Tips For Purchasing The Best Olive Oil From Italy3540758
Say "Olive Oil" to most Americans and they think "Italy." Good for the Italian olive oil producers, but is olive oil from Italy really the very very best? What the Italians do not want you to know is that Italy consumes a great deal much more olive oil than it produces. So exactly where does olive oil from Italy come from?
Large Italian olive oil businesses purchase their oil from Greece, Spain, and the Middle East. The oil is shipped to Italy, where it is blended, bottled, and exported to America, where individuals looking for olive oil from Italy will buy it with out suspecting its true origins. On this extremely lengthy provide chain, the oil gets older and loses its distinctive qualities as it is blended. The fats involved are nonetheless the healthy fats, but even if it grades as "Additional Virgin Olive Oil" it is high quality is questionable.
Which brings us to a good question: What is Additional Virgin Olive Oil? In the old days, it was the oil from the first pressing of the olives, which had the lowest acid content. Times have changed.
Today most olive oil is produced in a different way - no more crushing olives with stones, pressing it with weights, and heating it up to get out the lower quality oil. In a modern olive press, the olives are crushed in a steel machine and the oil is extracted by centrifuge. The temperature is kept low to shield the oil quality. There are no subsequent pressings - all of the edible oil is extracted at the same time. The secret: if the olives were harvested at the right time and handled properly, every drop of this oil is additional virgin.
Does all this mean that you can't get a good olive oil from Italy? No, absolutely not. But you cannot get a good olive oil from Italy from mass producers - the ones your grocery shop stocks. That oil serves its objective - and it won't hurt you. But to get a leading olive oil from Italy, you have to look to the smaller sized, artisan, estate producers. These producers grow their personal olives and are very careful about handling their item.
Poor handling and storage of olive oil is the very best way to ruin a great item.
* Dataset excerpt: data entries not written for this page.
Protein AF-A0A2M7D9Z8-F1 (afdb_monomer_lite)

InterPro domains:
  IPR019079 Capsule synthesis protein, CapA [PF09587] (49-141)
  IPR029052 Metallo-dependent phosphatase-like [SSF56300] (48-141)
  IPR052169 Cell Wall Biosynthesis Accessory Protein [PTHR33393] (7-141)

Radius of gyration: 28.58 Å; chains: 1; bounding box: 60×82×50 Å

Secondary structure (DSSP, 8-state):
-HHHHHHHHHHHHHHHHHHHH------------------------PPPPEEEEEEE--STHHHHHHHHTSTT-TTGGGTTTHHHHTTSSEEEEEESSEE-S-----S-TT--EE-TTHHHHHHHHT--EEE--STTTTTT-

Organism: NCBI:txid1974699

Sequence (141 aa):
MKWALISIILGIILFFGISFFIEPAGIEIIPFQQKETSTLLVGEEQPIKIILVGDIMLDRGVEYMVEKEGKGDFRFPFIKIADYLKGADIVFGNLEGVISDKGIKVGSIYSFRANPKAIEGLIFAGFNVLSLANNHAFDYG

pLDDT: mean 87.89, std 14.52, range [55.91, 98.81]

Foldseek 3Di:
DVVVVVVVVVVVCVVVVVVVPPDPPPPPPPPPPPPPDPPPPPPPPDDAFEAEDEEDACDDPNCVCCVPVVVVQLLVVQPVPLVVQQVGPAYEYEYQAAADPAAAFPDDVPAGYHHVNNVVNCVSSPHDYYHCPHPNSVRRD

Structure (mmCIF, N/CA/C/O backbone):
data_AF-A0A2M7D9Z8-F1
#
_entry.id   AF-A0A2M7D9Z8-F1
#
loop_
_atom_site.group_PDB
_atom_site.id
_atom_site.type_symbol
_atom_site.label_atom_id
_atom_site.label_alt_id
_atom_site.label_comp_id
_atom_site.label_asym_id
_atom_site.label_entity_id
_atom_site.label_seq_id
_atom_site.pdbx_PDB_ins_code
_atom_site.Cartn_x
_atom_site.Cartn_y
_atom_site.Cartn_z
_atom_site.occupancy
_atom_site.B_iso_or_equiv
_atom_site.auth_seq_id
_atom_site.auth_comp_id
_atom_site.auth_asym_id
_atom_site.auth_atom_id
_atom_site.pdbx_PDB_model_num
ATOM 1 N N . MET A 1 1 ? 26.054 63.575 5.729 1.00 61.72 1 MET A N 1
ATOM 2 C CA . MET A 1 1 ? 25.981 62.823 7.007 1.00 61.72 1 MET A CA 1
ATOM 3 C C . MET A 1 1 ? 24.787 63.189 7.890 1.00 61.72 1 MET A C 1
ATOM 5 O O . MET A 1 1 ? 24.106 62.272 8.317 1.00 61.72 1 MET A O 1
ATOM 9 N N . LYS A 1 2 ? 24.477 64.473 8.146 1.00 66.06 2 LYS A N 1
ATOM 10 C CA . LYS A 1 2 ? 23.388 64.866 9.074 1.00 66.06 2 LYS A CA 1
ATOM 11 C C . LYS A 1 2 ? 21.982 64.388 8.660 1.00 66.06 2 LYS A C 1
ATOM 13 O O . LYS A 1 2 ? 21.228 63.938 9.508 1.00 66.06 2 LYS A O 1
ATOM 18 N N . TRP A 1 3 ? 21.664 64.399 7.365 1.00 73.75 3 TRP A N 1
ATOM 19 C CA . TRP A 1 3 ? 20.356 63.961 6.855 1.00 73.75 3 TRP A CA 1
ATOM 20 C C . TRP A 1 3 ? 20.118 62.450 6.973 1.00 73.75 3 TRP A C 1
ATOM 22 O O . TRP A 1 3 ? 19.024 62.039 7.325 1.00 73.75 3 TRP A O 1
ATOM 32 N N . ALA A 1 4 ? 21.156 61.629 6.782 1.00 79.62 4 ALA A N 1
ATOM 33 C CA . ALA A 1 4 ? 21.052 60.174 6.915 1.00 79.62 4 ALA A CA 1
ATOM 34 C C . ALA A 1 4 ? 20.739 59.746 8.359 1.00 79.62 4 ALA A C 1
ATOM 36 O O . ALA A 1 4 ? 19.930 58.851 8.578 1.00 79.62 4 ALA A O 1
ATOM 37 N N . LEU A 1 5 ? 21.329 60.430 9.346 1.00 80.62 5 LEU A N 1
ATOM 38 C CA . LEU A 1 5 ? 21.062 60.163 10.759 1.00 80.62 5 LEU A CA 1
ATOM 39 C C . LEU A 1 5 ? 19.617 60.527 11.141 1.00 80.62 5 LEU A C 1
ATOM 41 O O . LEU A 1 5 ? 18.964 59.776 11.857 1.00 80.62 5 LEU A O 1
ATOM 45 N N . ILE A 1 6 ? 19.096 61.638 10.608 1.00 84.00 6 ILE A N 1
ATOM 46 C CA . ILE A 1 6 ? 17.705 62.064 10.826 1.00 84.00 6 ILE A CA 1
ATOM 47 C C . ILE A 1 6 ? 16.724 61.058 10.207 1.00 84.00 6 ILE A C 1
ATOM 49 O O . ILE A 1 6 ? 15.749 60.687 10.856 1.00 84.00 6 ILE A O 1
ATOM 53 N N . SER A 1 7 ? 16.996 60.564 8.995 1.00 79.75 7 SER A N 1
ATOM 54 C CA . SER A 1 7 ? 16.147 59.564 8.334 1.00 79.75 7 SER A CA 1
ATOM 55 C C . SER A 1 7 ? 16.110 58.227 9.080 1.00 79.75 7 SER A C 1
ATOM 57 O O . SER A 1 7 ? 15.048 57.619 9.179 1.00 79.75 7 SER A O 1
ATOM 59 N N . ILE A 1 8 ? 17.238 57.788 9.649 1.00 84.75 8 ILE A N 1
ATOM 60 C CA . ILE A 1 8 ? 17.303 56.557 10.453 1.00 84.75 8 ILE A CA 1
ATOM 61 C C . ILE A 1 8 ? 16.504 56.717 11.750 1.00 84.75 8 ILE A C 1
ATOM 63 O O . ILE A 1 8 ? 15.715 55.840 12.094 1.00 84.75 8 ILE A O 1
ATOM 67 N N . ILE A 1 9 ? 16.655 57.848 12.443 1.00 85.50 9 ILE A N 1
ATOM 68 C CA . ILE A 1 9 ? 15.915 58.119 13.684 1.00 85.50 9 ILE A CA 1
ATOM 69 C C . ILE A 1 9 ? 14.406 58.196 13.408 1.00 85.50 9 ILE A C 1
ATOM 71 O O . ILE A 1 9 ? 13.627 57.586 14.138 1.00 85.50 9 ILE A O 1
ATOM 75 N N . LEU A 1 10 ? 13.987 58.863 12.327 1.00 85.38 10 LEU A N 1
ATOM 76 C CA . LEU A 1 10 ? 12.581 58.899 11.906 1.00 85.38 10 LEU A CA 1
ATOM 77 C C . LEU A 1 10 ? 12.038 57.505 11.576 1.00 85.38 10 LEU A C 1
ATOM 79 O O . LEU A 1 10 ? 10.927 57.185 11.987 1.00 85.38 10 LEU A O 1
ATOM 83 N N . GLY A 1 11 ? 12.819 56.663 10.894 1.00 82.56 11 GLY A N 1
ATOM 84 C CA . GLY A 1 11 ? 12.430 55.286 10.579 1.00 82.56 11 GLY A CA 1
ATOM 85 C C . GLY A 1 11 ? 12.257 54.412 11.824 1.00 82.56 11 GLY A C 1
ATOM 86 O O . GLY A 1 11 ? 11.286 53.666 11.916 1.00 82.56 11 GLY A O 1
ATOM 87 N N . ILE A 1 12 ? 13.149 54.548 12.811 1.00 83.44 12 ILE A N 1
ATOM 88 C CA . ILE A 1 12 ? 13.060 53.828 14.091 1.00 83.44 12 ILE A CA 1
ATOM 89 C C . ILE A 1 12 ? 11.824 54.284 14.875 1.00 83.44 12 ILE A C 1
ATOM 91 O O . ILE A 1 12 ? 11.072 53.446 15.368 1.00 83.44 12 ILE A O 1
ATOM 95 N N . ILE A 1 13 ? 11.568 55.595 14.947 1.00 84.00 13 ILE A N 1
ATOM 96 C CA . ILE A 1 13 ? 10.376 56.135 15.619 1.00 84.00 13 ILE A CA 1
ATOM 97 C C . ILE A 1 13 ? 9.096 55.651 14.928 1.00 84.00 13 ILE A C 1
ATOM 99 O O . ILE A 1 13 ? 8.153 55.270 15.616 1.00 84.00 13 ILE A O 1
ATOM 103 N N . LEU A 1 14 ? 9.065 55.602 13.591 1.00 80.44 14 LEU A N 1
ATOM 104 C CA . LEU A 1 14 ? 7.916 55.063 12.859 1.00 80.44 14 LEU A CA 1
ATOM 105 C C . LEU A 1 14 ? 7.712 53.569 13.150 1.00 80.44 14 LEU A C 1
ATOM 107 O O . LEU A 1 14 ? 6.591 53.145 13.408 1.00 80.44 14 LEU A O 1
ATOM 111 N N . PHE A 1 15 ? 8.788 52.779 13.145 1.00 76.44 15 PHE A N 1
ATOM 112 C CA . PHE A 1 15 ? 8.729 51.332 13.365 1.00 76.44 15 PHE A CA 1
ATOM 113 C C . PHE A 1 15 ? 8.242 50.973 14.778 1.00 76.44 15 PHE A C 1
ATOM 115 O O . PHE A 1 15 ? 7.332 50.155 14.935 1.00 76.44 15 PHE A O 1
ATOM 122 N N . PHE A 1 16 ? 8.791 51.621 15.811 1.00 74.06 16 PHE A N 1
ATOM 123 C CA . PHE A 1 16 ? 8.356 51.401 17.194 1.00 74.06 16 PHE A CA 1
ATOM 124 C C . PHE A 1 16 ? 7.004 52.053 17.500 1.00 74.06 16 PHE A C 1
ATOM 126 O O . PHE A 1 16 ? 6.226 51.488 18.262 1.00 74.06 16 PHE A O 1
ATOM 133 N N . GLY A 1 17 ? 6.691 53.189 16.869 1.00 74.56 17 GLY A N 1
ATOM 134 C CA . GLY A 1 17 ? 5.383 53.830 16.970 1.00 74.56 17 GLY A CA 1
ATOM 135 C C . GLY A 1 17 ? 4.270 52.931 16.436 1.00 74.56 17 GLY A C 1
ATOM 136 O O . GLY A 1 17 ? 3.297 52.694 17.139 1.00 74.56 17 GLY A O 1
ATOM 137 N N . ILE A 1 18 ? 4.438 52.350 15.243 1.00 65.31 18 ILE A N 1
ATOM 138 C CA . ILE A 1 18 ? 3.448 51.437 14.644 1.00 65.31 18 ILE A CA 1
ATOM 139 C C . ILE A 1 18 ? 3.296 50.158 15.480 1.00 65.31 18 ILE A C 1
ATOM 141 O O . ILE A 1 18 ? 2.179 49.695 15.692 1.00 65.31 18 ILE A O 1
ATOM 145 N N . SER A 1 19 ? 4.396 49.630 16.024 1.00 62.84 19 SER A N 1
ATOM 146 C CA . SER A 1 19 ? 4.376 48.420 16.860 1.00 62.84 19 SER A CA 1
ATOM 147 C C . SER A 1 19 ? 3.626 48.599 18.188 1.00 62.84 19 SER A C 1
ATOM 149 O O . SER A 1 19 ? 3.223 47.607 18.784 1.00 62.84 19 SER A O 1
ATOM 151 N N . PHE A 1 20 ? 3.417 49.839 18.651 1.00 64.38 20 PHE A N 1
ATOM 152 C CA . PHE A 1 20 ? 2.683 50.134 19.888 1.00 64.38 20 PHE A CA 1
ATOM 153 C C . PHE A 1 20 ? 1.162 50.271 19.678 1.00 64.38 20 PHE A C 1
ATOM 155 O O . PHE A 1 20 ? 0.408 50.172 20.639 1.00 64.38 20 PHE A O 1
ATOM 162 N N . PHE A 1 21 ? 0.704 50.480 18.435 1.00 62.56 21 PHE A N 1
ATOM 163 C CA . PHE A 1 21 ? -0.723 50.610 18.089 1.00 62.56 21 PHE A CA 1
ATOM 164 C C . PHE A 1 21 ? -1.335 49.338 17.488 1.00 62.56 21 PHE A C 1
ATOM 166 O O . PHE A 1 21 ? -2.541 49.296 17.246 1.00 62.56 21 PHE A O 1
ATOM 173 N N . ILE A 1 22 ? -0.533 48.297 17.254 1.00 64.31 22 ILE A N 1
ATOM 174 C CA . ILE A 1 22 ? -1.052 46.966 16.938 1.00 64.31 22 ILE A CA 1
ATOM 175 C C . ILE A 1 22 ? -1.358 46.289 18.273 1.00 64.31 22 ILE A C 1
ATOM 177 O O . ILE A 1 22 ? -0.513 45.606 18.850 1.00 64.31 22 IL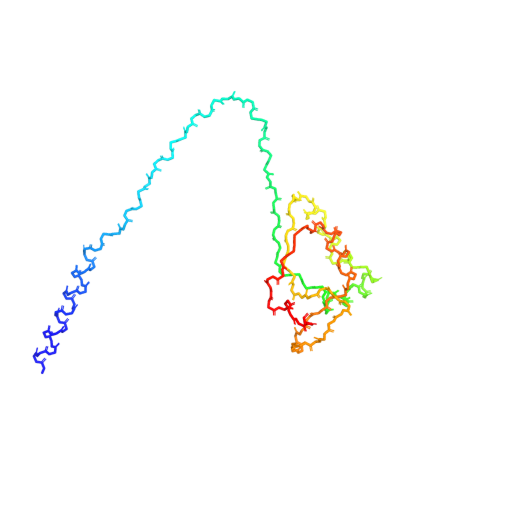E A O 1
ATOM 181 N N . GLU A 1 23 ? -2.568 46.499 18.785 1.00 65.38 23 GLU A N 1
ATOM 182 C CA . GLU A 1 23 ? -3.099 45.594 19.798 1.00 65.38 23 GLU A CA 1
ATOM 183 C C . GLU A 1 23 ? -3.161 44.187 19.178 1.00 65.38 23 GLU A C 1
ATOM 185 O O . GLU A 1 23 ? -3.675 44.037 18.061 1.00 65.38 23 GLU A O 1
ATOM 190 N N . PRO A 1 24 ? -2.620 43.142 19.832 1.00 66.12 24 PRO A N 1
ATOM 191 C CA . PRO A 1 24 ? -2.876 41.785 19.379 1.00 66.12 24 PRO A CA 1
ATOM 192 C C . PRO A 1 24 ? -4.391 41.604 19.407 1.00 66.12 24 PRO A C 1
ATOM 194 O O . PRO A 1 24 ? -5.008 41.877 20.435 1.00 66.12 24 PRO A O 1
ATOM 197 N N . ALA A 1 25 ? -4.991 41.195 18.286 1.00 65.44 25 ALA A N 1
ATOM 198 C CA . ALA A 1 25 ? -6.414 40.895 18.238 1.00 65.44 25 ALA A CA 1
ATOM 199 C C . ALA A 1 25 ? -6.720 39.931 19.390 1.00 65.44 25 ALA A C 1
ATOM 201 O O . ALA A 1 25 ? -6.262 38.785 19.387 1.00 65.44 25 ALA A O 1
ATOM 202 N N . GLY A 1 26 ? -7.393 40.440 20.423 1.00 60.09 26 GLY A N 1
ATOM 203 C CA . GLY A 1 26 ? -7.746 39.652 21.586 1.00 60.09 26 GLY A CA 1
ATOM 204 C C . GLY A 1 26 ? -8.563 38.472 21.096 1.00 60.09 26 GLY A C 1
ATOM 205 O O . GLY A 1 26 ? -9.570 38.655 20.415 1.00 60.09 26 GLY A O 1
ATOM 206 N N . ILE A 1 27 ? -8.110 37.257 21.388 1.00 61.16 27 ILE A N 1
ATOM 207 C CA . ILE A 1 27 ? -8.949 36.081 21.202 1.00 61.16 27 ILE A CA 1
ATOM 208 C C . ILE A 1 27 ? -10.074 36.242 22.216 1.00 61.16 27 ILE A C 1
ATOM 210 O O . ILE A 1 27 ? -9.880 36.040 23.415 1.00 61.16 27 ILE A O 1
ATOM 214 N N . GLU A 1 28 ? -11.236 36.670 21.739 1.00 62.97 28 GLU A N 1
ATOM 215 C CA . GLU A 1 28 ? -12.446 36.686 22.538 1.00 62.97 28 GLU A CA 1
ATOM 216 C C . GLU A 1 28 ? -12.817 35.219 22.783 1.00 62.97 28 GLU A C 1
ATOM 218 O O . GLU A 1 28 ? -13.333 34.522 21.907 1.00 62.97 28 GLU A O 1
ATOM 223 N N . ILE A 1 29 ? -12.450 34.698 23.957 1.00 57.88 29 ILE A N 1
ATOM 224 C CA . ILE A 1 29 ? -12.881 33.373 24.394 1.00 57.88 29 ILE A CA 1
ATOM 225 C C . ILE A 1 29 ? -14.379 33.506 24.669 1.00 57.88 29 ILE A C 1
ATOM 227 O O . ILE A 1 29 ? -14.781 33.878 25.769 1.00 57.88 29 ILE A O 1
ATOM 231 N N . ILE A 1 30 ? -15.210 33.246 23.660 1.00 65.19 30 ILE A N 1
ATOM 232 C CA . ILE A 1 30 ? -16.650 33.102 23.861 1.00 65.19 30 ILE A CA 1
ATOM 233 C C . ILE A 1 30 ? -16.817 31.887 24.782 1.00 65.19 30 ILE A C 1
ATOM 235 O O . ILE A 1 30 ? -16.446 30.779 24.379 1.00 65.19 30 ILE A O 1
ATOM 239 N N . PRO A 1 31 ? -17.318 32.048 26.021 1.00 57.16 31 PRO A N 1
ATOM 240 C CA . PRO A 1 31 ? -17.560 30.903 26.877 1.00 57.16 31 PRO A CA 1
ATOM 241 C C . PRO A 1 31 ? -18.575 30.006 26.171 1.00 57.16 31 PRO A C 1
ATOM 243 O O . PRO A 1 31 ? -19.672 30.445 25.823 1.00 57.16 31 PRO A O 1
ATOM 246 N N . PHE A 1 32 ? -18.186 28.755 25.916 1.00 63.06 32 PHE A N 1
ATOM 247 C CA . PHE A 1 32 ? -19.078 27.748 25.360 1.00 63.06 32 PHE A CA 1
ATOM 248 C C . PHE A 1 32 ? -20.242 27.569 26.332 1.00 63.06 32 PHE A C 1
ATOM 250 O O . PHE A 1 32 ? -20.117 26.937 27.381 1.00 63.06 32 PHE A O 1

Let it get warm, expose it to light and oxygen, let it get old and you turn a magnificent natural item into 'just an oil.' It loses most of the qualities that make olive oil not just good for you, but enjoyable. The significant producers do not take the exact same care as the artisans. Neither does your nearby grocery shop.
So the next time you are searching for a top olive oil from Italy, appear to the smaller sized producers. With the web, what utilized to be reserved for guests to Italy is within the reach of Joe in Wisconsin. These small producers are out there, and their fresh olive oils are some of the very best olive oils accessible anyplace.